2nd Governor of Amur Oblast
- In office 11 May 1993 – 5 October 1993
- Preceded by: Albert Krivchenko
- Succeeded by: Vladimir Polevanov

Personal details
- Born: Aleksandr Vladimirovich Surat 12 October 1947 Kharkov, Soviet Union
- Died: 2 September 2016 (aged 68) Gelendzhik, Russia

= Aleksandr Surat =

Aleksandr Vladimirovich Surat (Russian: Александр Владимирович Сурат; 12 October 1947 - 2 September 2016), was a Ukrainian-born Russian politician who had served as the 2nd Governor of Amur Oblast in 1993. He was the General Director of JSC "Amur Utility Systems" from 2003 to 2008.

==Biography==
In April 1993, he was elected 2nd Governor (head) of the Amur Oblast.
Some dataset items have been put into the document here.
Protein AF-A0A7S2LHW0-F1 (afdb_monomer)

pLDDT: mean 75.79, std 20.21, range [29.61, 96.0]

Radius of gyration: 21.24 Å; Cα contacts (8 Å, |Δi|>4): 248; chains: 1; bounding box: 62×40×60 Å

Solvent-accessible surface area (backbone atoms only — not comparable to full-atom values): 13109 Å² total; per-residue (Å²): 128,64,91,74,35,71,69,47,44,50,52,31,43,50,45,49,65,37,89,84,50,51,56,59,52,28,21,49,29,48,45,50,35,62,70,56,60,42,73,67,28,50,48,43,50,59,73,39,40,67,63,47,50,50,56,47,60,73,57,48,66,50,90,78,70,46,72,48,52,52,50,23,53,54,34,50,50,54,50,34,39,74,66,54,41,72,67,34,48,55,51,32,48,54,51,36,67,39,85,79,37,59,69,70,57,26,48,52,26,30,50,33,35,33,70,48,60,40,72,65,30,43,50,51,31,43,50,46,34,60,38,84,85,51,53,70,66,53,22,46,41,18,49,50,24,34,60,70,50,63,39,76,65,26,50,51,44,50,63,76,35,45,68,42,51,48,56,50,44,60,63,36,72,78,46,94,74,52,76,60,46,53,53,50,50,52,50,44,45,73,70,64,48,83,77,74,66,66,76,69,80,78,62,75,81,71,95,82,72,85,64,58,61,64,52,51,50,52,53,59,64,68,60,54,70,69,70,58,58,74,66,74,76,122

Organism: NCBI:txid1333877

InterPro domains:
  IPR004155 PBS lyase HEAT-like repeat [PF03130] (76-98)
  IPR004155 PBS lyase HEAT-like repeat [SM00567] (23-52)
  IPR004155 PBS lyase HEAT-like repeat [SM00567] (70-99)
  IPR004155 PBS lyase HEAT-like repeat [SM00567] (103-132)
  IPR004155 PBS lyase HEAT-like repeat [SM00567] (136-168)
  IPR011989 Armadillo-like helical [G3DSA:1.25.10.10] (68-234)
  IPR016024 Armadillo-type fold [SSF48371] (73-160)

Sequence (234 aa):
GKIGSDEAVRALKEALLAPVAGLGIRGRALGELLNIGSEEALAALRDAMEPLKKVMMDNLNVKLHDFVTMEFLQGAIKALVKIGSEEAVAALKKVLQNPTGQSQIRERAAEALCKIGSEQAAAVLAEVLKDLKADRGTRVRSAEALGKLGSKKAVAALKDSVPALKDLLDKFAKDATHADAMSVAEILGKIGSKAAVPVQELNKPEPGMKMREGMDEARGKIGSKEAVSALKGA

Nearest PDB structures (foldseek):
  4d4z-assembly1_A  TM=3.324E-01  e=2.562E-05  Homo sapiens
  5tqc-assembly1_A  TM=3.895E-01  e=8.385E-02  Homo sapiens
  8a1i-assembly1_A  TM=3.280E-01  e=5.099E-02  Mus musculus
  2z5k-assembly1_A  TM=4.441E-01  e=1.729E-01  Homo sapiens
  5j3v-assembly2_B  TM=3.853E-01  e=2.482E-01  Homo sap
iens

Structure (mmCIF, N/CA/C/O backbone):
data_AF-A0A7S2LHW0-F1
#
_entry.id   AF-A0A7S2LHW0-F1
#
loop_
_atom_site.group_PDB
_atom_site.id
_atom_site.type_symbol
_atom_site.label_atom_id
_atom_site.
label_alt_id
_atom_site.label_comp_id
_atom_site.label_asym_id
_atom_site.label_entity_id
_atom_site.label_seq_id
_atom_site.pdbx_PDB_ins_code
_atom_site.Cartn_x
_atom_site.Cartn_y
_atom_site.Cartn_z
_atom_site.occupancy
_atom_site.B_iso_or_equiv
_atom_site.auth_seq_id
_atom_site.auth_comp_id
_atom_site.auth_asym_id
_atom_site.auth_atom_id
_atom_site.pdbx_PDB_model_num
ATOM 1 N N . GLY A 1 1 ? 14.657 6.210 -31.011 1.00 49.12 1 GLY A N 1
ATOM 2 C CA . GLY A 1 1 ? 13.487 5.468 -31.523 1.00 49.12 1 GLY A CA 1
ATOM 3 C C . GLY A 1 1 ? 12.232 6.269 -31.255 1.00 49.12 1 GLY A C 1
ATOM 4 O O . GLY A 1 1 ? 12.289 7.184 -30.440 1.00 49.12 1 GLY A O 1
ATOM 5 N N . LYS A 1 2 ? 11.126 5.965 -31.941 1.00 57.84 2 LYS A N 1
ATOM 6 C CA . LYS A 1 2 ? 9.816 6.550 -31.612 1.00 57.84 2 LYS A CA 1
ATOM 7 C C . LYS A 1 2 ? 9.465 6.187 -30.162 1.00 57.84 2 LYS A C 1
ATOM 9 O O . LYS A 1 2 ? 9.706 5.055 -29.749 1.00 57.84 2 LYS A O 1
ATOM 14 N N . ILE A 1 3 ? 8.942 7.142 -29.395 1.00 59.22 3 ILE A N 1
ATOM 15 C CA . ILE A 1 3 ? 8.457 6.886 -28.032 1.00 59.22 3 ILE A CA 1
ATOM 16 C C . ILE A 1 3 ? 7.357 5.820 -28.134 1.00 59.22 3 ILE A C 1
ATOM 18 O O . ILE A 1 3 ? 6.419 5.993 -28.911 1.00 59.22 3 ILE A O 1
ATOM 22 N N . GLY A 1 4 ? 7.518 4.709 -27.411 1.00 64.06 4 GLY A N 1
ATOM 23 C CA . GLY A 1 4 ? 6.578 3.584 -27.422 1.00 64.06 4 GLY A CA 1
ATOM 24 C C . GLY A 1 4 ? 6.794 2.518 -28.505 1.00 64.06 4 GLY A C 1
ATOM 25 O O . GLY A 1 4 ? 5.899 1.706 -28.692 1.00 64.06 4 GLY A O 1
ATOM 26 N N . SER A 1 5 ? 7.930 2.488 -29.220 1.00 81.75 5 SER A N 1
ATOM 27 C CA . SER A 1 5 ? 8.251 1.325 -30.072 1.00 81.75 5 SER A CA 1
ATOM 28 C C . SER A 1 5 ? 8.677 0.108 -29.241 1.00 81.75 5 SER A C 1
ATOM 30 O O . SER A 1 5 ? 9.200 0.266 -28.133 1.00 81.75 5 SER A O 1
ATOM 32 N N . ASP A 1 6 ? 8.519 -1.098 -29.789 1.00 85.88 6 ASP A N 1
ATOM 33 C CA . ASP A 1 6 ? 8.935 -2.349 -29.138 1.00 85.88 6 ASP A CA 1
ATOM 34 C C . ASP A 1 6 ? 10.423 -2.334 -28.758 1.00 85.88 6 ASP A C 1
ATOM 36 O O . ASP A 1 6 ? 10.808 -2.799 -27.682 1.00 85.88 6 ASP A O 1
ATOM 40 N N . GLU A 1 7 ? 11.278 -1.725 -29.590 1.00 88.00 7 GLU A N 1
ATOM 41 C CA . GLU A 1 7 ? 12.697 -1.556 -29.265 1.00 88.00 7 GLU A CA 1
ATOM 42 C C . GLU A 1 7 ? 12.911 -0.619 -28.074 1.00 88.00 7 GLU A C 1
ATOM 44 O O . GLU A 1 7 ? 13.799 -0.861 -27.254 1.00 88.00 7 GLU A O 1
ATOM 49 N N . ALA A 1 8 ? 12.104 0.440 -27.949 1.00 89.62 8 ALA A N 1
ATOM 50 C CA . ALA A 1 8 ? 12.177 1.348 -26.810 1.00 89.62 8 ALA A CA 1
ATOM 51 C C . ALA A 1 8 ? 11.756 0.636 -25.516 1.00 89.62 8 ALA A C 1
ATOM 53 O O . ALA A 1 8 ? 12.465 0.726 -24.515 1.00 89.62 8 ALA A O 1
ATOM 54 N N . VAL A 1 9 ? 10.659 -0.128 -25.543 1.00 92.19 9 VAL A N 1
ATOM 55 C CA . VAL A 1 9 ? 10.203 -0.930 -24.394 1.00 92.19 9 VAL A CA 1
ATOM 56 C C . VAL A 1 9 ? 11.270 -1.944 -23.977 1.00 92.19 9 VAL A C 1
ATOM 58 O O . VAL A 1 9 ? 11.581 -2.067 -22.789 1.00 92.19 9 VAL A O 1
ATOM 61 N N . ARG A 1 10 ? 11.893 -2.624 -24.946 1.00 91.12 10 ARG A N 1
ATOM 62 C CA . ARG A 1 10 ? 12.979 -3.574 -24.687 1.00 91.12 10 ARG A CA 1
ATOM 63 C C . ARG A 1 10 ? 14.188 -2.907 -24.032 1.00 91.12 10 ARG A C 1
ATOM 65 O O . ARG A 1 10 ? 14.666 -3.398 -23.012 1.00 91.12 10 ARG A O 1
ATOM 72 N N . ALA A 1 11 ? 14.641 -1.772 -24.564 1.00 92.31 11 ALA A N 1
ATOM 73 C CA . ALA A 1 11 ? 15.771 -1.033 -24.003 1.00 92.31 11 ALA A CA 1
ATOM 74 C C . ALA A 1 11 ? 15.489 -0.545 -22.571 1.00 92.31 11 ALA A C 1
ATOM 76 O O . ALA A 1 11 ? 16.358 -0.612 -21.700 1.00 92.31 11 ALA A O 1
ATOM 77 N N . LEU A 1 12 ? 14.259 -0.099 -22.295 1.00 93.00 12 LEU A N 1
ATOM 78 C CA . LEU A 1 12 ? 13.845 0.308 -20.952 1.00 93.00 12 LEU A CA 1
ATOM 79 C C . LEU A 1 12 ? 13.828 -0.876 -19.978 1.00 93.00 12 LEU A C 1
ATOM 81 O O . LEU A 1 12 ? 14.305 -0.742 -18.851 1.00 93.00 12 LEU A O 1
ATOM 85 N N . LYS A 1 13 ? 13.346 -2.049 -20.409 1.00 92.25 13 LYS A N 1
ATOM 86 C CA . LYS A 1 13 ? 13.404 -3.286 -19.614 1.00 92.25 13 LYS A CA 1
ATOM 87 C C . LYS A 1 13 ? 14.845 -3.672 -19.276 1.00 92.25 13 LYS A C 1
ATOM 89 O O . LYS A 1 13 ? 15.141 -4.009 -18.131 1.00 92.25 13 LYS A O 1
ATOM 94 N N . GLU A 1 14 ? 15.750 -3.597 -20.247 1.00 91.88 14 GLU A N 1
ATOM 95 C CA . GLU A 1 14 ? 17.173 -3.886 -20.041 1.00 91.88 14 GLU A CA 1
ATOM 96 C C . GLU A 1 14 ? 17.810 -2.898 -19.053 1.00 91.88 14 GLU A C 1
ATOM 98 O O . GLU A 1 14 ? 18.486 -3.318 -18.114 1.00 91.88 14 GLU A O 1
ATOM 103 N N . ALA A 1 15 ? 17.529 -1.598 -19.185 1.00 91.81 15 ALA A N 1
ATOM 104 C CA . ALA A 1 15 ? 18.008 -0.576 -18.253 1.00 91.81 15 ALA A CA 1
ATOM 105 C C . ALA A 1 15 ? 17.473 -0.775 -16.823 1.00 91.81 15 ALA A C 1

During the dissolution of the Supreme Soviet of Russia, he was supported by the Congress of People's Deputies of Russia, and on 5 October 1993, he was removed from his post, by the Decree of the President of the Russian Federation, after which he returned to the post of president of the Most company.

In 1997 to 2007, he was the General Director of JSC Amur Utility Systems. In the last years of his life, he headed the municipal enterprise in Gelendzhik of one of the districts of the resort city, where he died on 2 September 2016.